API walkthrough

The function derivative_estimate transforms a stochastic program containing discrete randomness into a new program whose average is the derivative of the original.

StochasticAD.derivative_estimateFunction
derivative_estimate(X, p; backend=PrunedFIsBackend(), direction=nothing)

Compute an unbiased estimate of $\frac{\mathrm{d}\mathbb{E}[X(p)]}{\mathrm{d}p}$, the derivative of the expectation of the random function X(p) with respect to its input p.

Both p and X(p) can be any object supported by Functors.jl, e.g. scalars or abstract arrays. The output of derivative_estimate has the same outer structure as p, but with each scalar in p replaced by a derivative estimate of X(p) with respect to that entry.

For example, if X(p) <: AbstractMatrix and p <: Real, then the output would be a matrix. The backend keyword argument describes the algorithm used by the third component of the stochastic triple, see technical details for more details.

When direction is provided, the output is only differentiated with respect to a perturbation of p in that direction.

Note

Since derivative_estimate performs forward-mode AD, the required computation time scales linearly with the number of parameters in p (but is unaffected by the number of parameters in X(p)).

Example

julia> using Distributions, Random, StochasticAD; Random.seed!(4321);

julia> derivative_estimate(rand ∘ Bernoulli, 0.5) # A random quantity that averages to the true derivative.
2.0

julia> derivative_estimate(x -> [rand(Bernoulli(x * i/4)) for i in 1:3], 0.5)
3-element Vector{Float64}:
 0.2857142857142857
 0.6666666666666666
 0.0
source

While derivative_estimate is self-contained, we can also use the functions below to work with stochastic triples directly.

StochasticAD.stochastic_tripleFunction
stochastic_triple(X, p; backend=PrunedFIsBackend(), direction=nothing)
stochastic_triple(p; backend=PrunedFIsBackend(), direction=nothing)

For any p that is supported by Functors.jl, e.g. scalars or abstract arrays, differentiate the output with respect to each value of p, returning an output of similar structure to p, where a particular value contains the stochastic-triple output of X when perturbing the corresponding value in p (i.e. replacing the original value x with x + ε).

When direction is provided, return only the stochastic-triple output of X with respect to a perturbation of p in that particular direction. When X is not provided, the identity function is used.

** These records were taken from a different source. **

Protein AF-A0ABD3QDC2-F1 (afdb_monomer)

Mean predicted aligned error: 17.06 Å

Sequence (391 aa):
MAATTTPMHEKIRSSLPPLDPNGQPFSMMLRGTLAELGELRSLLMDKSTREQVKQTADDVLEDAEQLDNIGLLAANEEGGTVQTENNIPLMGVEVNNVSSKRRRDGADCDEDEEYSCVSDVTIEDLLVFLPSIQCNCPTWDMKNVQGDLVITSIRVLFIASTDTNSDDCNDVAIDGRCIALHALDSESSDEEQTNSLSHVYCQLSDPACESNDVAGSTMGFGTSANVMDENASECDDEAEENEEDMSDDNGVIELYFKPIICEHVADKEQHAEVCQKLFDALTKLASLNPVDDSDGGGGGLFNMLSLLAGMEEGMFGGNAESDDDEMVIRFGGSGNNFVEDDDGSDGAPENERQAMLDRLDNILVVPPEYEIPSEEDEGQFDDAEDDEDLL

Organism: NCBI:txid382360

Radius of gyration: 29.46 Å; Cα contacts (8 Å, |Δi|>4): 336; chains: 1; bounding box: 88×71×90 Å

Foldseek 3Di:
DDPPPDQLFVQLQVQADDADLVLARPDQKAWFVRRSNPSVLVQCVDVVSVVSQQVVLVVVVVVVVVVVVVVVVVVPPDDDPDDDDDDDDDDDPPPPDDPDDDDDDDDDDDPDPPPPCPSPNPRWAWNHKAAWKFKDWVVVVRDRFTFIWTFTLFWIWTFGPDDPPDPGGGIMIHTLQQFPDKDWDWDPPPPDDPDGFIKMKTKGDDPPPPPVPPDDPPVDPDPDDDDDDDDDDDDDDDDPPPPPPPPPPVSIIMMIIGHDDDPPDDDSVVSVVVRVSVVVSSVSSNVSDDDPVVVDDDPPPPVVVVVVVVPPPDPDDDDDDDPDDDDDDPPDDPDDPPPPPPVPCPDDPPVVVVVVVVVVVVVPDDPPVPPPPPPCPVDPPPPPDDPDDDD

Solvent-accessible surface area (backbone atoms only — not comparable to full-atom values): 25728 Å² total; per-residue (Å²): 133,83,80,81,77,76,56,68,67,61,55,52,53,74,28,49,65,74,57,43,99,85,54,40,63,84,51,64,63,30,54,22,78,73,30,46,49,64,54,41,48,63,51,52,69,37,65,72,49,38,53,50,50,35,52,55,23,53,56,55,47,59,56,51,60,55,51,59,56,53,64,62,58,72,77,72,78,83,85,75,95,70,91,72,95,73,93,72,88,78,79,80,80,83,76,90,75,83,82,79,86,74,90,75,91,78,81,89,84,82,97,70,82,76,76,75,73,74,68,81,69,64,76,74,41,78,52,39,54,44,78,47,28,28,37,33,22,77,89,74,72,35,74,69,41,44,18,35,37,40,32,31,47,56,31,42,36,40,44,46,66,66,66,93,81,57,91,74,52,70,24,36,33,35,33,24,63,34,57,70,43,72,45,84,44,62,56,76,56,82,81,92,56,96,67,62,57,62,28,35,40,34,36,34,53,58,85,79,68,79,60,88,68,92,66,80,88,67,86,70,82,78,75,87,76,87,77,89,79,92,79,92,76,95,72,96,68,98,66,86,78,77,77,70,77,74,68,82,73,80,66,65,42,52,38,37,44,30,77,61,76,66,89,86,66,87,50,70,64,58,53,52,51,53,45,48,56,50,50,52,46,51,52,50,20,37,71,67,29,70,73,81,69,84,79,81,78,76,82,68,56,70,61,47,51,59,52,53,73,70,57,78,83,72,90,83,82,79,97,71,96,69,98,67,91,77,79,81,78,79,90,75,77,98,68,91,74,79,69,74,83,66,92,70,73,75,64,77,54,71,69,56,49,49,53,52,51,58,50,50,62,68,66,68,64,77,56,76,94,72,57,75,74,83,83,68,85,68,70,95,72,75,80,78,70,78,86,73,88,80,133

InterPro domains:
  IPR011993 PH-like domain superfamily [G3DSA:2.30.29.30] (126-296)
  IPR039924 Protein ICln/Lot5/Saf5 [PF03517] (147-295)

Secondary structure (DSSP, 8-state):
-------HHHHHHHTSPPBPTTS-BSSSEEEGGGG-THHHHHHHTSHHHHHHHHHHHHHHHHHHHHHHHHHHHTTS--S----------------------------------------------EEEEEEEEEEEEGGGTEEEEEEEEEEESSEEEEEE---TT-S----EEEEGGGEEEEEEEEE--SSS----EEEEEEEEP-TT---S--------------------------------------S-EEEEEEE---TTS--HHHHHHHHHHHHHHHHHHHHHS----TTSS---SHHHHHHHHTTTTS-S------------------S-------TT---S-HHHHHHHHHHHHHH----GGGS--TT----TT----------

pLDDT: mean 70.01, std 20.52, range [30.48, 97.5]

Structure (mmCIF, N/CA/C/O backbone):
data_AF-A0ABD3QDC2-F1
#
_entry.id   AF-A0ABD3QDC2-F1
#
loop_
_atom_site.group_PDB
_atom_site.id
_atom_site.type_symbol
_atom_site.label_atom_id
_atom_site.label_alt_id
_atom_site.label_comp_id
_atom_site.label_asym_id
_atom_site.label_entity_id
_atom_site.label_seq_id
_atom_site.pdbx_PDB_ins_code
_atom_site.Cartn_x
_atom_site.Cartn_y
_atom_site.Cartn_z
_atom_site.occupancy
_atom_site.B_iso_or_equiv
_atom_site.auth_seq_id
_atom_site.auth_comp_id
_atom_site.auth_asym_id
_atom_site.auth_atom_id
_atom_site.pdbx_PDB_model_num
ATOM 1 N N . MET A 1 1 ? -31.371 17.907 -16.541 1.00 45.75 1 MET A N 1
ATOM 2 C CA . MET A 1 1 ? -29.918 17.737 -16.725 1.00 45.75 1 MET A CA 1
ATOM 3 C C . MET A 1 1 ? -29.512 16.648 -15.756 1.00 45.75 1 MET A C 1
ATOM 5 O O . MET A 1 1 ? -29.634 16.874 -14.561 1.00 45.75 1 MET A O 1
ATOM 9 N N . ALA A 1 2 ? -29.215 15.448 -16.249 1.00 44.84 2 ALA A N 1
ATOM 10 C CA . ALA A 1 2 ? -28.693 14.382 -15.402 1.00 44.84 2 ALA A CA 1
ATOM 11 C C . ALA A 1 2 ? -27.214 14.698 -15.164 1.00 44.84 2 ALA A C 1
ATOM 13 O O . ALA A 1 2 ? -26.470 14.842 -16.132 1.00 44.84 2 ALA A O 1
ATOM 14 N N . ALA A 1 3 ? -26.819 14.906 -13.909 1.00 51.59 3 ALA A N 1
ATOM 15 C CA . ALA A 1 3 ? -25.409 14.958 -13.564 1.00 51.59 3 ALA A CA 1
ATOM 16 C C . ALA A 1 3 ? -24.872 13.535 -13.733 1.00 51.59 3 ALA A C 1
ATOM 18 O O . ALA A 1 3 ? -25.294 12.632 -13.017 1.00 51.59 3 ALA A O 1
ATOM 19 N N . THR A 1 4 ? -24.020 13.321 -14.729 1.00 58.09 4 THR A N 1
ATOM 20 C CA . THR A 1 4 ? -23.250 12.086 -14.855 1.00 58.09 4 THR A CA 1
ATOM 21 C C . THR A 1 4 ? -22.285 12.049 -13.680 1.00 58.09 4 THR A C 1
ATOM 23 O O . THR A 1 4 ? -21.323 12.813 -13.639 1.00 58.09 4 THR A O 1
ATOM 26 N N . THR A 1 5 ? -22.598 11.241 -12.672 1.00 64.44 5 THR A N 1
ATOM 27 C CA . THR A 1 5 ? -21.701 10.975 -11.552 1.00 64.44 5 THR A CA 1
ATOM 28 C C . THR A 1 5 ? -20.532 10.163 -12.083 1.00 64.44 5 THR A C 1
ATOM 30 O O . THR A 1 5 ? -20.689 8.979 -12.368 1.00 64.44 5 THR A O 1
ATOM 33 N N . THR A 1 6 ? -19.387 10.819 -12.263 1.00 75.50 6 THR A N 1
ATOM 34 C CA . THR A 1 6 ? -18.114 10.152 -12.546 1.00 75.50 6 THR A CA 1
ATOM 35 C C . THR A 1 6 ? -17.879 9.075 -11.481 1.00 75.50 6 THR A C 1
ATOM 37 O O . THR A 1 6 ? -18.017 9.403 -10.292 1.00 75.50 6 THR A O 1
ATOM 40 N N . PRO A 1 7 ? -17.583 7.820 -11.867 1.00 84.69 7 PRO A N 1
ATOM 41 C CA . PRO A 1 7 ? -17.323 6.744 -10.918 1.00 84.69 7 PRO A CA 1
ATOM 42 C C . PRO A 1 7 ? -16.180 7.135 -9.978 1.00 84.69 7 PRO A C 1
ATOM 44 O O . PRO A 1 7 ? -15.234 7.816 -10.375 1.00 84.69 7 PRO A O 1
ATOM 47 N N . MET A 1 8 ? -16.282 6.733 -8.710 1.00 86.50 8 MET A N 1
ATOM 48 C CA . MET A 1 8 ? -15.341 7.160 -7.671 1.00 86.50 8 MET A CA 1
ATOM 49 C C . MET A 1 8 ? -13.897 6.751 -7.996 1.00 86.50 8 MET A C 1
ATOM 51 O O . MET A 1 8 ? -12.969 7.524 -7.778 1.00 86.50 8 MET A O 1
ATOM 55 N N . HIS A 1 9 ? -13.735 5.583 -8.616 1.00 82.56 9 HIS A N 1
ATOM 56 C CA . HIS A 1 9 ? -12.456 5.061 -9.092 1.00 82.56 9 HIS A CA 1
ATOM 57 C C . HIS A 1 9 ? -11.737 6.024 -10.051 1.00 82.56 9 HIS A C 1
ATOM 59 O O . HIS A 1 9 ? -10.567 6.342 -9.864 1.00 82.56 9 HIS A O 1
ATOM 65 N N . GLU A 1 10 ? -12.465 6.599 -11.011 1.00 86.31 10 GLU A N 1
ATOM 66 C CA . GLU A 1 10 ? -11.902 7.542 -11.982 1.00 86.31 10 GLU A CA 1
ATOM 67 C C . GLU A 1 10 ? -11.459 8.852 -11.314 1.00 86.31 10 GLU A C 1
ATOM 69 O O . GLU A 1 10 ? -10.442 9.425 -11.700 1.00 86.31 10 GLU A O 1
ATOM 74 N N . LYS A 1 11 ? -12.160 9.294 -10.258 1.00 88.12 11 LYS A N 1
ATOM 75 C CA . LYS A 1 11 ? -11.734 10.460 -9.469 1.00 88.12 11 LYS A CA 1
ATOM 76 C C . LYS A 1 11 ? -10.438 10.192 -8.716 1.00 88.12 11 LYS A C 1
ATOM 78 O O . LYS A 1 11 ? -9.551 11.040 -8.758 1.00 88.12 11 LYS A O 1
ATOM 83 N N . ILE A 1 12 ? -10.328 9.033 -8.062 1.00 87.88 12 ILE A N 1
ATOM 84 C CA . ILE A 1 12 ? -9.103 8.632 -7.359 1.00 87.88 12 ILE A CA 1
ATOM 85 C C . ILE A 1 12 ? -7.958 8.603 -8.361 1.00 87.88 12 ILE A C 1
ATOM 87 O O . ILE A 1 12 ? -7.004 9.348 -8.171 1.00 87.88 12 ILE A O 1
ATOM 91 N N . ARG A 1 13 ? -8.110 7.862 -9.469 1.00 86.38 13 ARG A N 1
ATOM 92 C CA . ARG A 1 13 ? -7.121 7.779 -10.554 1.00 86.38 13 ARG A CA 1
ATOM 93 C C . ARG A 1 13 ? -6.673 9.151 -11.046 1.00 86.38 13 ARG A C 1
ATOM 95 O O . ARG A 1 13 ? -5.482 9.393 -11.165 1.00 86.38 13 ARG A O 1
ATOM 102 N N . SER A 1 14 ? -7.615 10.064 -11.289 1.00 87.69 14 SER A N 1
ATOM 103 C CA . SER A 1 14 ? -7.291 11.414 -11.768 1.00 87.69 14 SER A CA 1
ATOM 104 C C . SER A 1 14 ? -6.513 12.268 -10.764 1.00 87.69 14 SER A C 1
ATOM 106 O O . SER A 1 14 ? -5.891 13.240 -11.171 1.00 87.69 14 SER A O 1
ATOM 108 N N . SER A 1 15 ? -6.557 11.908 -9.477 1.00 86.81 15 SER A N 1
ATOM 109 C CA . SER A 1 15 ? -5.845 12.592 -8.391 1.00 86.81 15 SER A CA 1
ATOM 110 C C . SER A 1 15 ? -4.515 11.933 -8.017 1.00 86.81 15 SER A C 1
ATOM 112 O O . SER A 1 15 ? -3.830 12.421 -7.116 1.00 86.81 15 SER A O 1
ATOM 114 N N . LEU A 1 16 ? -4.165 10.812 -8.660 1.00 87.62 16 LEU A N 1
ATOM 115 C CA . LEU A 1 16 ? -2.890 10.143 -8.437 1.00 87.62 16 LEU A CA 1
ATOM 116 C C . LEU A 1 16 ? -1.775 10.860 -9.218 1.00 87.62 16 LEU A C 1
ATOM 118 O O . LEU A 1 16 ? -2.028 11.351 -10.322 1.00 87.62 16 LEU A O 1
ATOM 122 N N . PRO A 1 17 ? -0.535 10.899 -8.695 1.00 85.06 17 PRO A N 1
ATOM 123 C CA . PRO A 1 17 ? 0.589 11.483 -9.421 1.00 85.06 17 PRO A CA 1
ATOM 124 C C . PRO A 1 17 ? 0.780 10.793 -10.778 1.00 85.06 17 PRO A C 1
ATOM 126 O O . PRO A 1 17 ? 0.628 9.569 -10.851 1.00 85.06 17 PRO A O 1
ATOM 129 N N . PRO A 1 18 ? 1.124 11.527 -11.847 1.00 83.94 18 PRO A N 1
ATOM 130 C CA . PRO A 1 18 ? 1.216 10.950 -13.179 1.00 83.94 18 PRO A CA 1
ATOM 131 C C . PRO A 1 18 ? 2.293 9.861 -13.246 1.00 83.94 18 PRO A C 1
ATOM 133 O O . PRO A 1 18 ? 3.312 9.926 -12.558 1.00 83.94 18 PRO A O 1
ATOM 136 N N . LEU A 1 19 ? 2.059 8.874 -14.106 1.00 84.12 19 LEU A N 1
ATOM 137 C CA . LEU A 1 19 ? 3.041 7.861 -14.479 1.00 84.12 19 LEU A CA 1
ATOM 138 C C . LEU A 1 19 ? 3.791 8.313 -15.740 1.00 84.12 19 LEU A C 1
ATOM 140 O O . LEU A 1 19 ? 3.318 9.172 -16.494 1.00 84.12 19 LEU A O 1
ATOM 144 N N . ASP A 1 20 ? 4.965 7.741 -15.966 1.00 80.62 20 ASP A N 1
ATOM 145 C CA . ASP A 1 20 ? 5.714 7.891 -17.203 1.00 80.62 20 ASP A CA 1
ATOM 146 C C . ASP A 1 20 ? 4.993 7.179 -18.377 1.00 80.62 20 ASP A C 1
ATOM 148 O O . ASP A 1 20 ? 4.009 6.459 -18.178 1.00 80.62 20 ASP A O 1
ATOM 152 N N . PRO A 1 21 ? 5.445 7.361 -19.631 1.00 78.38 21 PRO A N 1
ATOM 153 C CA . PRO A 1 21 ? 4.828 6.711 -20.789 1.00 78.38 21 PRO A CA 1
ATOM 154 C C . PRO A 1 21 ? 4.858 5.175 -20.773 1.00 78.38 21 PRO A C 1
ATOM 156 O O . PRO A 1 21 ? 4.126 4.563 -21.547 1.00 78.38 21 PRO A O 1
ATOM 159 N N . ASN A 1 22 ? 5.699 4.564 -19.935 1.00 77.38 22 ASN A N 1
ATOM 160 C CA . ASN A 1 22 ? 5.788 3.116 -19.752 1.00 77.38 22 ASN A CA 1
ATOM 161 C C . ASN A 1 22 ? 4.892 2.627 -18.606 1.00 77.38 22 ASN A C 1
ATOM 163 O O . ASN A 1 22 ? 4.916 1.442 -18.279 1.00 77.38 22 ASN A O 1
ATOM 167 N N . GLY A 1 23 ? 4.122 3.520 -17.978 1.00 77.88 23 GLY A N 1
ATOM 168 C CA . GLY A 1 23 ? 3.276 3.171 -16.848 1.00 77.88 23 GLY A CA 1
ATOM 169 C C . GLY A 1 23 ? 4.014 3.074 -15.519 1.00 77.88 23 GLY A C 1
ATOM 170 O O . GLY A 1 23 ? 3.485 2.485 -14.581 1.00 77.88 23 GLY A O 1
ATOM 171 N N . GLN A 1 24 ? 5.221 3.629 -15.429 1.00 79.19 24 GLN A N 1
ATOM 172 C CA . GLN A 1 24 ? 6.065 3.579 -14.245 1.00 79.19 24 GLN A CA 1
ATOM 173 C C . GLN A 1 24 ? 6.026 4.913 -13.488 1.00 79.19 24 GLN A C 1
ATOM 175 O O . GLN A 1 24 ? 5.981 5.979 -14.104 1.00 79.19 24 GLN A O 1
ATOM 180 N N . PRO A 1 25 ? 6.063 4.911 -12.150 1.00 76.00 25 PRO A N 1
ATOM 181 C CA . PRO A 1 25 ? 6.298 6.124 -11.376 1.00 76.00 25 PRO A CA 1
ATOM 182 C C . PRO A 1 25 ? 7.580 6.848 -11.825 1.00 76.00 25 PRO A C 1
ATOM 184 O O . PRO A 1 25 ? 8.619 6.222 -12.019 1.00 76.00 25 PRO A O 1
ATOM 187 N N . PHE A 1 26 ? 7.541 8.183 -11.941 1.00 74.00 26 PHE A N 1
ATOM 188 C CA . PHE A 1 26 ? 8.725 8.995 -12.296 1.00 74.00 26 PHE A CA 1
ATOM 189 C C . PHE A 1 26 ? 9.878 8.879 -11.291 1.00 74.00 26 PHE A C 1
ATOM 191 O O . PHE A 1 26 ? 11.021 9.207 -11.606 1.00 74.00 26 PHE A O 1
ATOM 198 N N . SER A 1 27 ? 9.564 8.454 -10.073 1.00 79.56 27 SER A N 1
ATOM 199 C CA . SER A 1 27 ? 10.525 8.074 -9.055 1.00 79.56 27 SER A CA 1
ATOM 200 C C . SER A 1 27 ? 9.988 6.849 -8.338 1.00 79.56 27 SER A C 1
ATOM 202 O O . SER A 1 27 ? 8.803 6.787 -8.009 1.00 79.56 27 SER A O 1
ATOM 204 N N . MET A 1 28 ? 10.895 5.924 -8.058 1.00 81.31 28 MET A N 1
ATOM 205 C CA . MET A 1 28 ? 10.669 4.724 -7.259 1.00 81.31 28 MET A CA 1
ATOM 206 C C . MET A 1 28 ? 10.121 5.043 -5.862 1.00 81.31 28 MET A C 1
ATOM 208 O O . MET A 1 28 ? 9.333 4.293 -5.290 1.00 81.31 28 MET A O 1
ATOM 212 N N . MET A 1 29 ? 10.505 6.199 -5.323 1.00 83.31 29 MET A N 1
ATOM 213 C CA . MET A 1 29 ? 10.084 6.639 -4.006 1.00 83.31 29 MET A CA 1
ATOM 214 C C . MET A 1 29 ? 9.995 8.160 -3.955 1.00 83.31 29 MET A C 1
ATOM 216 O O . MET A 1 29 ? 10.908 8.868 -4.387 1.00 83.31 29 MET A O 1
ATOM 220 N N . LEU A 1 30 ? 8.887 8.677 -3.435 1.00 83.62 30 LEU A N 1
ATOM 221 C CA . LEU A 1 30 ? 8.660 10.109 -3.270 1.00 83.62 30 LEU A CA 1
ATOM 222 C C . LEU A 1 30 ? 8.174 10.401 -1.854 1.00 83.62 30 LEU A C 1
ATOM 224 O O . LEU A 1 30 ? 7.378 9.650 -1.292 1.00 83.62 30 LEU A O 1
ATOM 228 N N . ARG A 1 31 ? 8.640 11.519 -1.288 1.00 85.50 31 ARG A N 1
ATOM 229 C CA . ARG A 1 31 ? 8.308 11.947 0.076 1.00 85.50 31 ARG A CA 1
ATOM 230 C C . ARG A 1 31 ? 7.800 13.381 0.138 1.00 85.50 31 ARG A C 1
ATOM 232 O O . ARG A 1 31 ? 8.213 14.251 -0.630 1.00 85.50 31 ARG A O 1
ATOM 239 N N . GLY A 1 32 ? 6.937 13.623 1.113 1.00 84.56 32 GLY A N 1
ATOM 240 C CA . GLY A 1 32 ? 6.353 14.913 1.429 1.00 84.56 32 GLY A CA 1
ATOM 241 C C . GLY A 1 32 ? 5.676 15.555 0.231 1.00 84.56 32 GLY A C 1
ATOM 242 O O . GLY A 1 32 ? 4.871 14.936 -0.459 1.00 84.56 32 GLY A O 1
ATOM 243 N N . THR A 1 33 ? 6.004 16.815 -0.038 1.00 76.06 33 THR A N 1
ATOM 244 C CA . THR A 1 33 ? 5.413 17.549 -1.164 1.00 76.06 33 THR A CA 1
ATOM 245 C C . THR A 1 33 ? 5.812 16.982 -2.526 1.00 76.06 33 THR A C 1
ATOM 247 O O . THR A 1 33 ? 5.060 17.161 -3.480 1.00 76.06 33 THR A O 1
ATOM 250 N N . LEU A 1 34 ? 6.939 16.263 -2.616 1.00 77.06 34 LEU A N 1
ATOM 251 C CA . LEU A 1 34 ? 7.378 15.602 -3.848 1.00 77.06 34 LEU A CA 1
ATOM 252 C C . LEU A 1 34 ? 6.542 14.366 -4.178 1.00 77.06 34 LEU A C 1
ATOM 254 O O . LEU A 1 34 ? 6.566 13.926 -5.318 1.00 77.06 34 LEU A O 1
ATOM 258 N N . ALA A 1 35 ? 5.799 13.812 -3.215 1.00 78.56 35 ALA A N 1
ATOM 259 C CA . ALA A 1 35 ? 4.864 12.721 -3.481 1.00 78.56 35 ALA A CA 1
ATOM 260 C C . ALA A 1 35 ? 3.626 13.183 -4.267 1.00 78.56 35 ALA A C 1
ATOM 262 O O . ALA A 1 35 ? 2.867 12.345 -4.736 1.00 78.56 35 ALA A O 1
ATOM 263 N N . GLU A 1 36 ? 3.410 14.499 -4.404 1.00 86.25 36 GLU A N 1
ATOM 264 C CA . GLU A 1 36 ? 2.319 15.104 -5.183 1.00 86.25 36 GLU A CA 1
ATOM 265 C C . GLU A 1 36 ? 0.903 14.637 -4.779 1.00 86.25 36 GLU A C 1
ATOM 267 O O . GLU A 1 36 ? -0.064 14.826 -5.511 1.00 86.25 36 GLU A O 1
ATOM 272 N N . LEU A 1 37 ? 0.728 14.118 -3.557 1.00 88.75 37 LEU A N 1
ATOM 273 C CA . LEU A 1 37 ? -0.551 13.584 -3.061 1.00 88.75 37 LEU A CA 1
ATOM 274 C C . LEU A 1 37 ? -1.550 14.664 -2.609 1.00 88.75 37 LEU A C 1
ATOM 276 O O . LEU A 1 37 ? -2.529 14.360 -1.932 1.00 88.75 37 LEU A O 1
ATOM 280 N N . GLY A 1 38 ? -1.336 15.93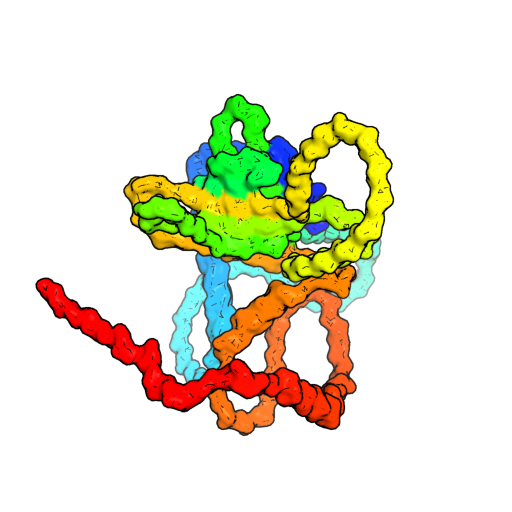4 -2.965 1.00 88.62 38 GLY A N 1
ATOM 281 C CA . GLY A 1 38 ? -2.161 17.055 -2.503 1.00 88.62 38 GLY A CA 1
ATOM 282 C C . GLY A 1 38 ? -3.620 16.980 -2.964 1.00 88.62 38 GLY A C 1
ATOM 283 O O . GLY A 1 38 ? -4.531 17.269 -2.183 1.00 88.62 38 GLY A O 1
ATOM 284 N N . GLU A 1 39 ? -3.858 16.560 -4.209 1.00 90.88 39 GLU A N 1
ATOM 285 C CA . GLU A 1 39 ? -5.216 16.398 -4.744 1.00 90.88 39 GLU A CA 1
ATOM 286 C C . GLU A 1 39 ? -5.934 15.210 -4.101 1.00 90.88 39 GLU A C 1
ATOM 288 O O . GLU A 1 39 ? -7.056 15.363 -3.611 1.00 90.88 39 GLU A O 1
ATOM 293 N N . LEU A 1 40 ? -5.258 14.060 -4.020 1.00 91.25 40 LEU A N 1
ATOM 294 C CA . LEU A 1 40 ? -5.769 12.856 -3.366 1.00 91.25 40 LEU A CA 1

The backend keyword argument describes the algorithm used by the third component of the stochastic triple, see technical details for more details.

Example

julia> using Distributions, Random, StochasticAD; Random.seed!(4321);

julia> stochastic_triple(rand ∘ Bernoulli, 0.5)
StochasticTriple of Int64:
0 + 0ε + (1 with probability 2.0ε)
source
StochasticAD.deltaFunction
delta(st::StochasticTriple)

Return the almost-sure derivative of st, i.e. the rate of infinitesimal change.

source

Note that derivative_estimate is simply the composition of stochastic_triple and derivative_contribution. We also provide a convenience function for mimicking the behaviour of standard AD, where derivatives of discrete random steps are dropped:

StochasticAD.dual_numberFunction
dual_number(X, p; backend=PrunedFIsBackend(), direction=nothing)
dual_number(p; backend=PrunedFIsBackend(), direction=nothing)

A lightweight wrapper around stochastic_triple that entirely ignores the derivative contribution of all discrete random components, so that it behaves like a regular dual number. Mostly for fun – this, of course, leads to a useless derivative estimate for discrete random functions!

source

Smoothing

What happens if we were to run derivative_contribution after each step, instead of only at the end? This is smoothing, which combines the second and third components of a single stochastic triple into a single dual component. Smoothing no longer has a guarantee of unbiasedness, but is surprisingly accurate in a number of situations. For example, the popular straight through gradient estimator can be viewed as a special case of smoothing. Forward smoothing rules are provided through ForwardDiff, and backward rules through ChainRules, so that e.g. Zygote.gradient and ForwardDiff.derivative will use smoothed rules for discrete random variables rather than dropping the gradients entirely. Currently, special discrete->discrete constructs such as array indexing are not supported for smoothing.

Optimization

We also provide utilities to make it easier to get started with forming and training a model via stochastic gradient descent:

StochasticAD.StochasticModelType
StochasticModel(X, p)

Combine stochastic program X with parameter p into a trainable model using Functors, where p <: AbstractArray. Formulate as a minimization problem, i.e. find $p$ that minimizes $\mathbb{E}[X(p)]$.

source

These are used in the tutorial on stochastic optimization.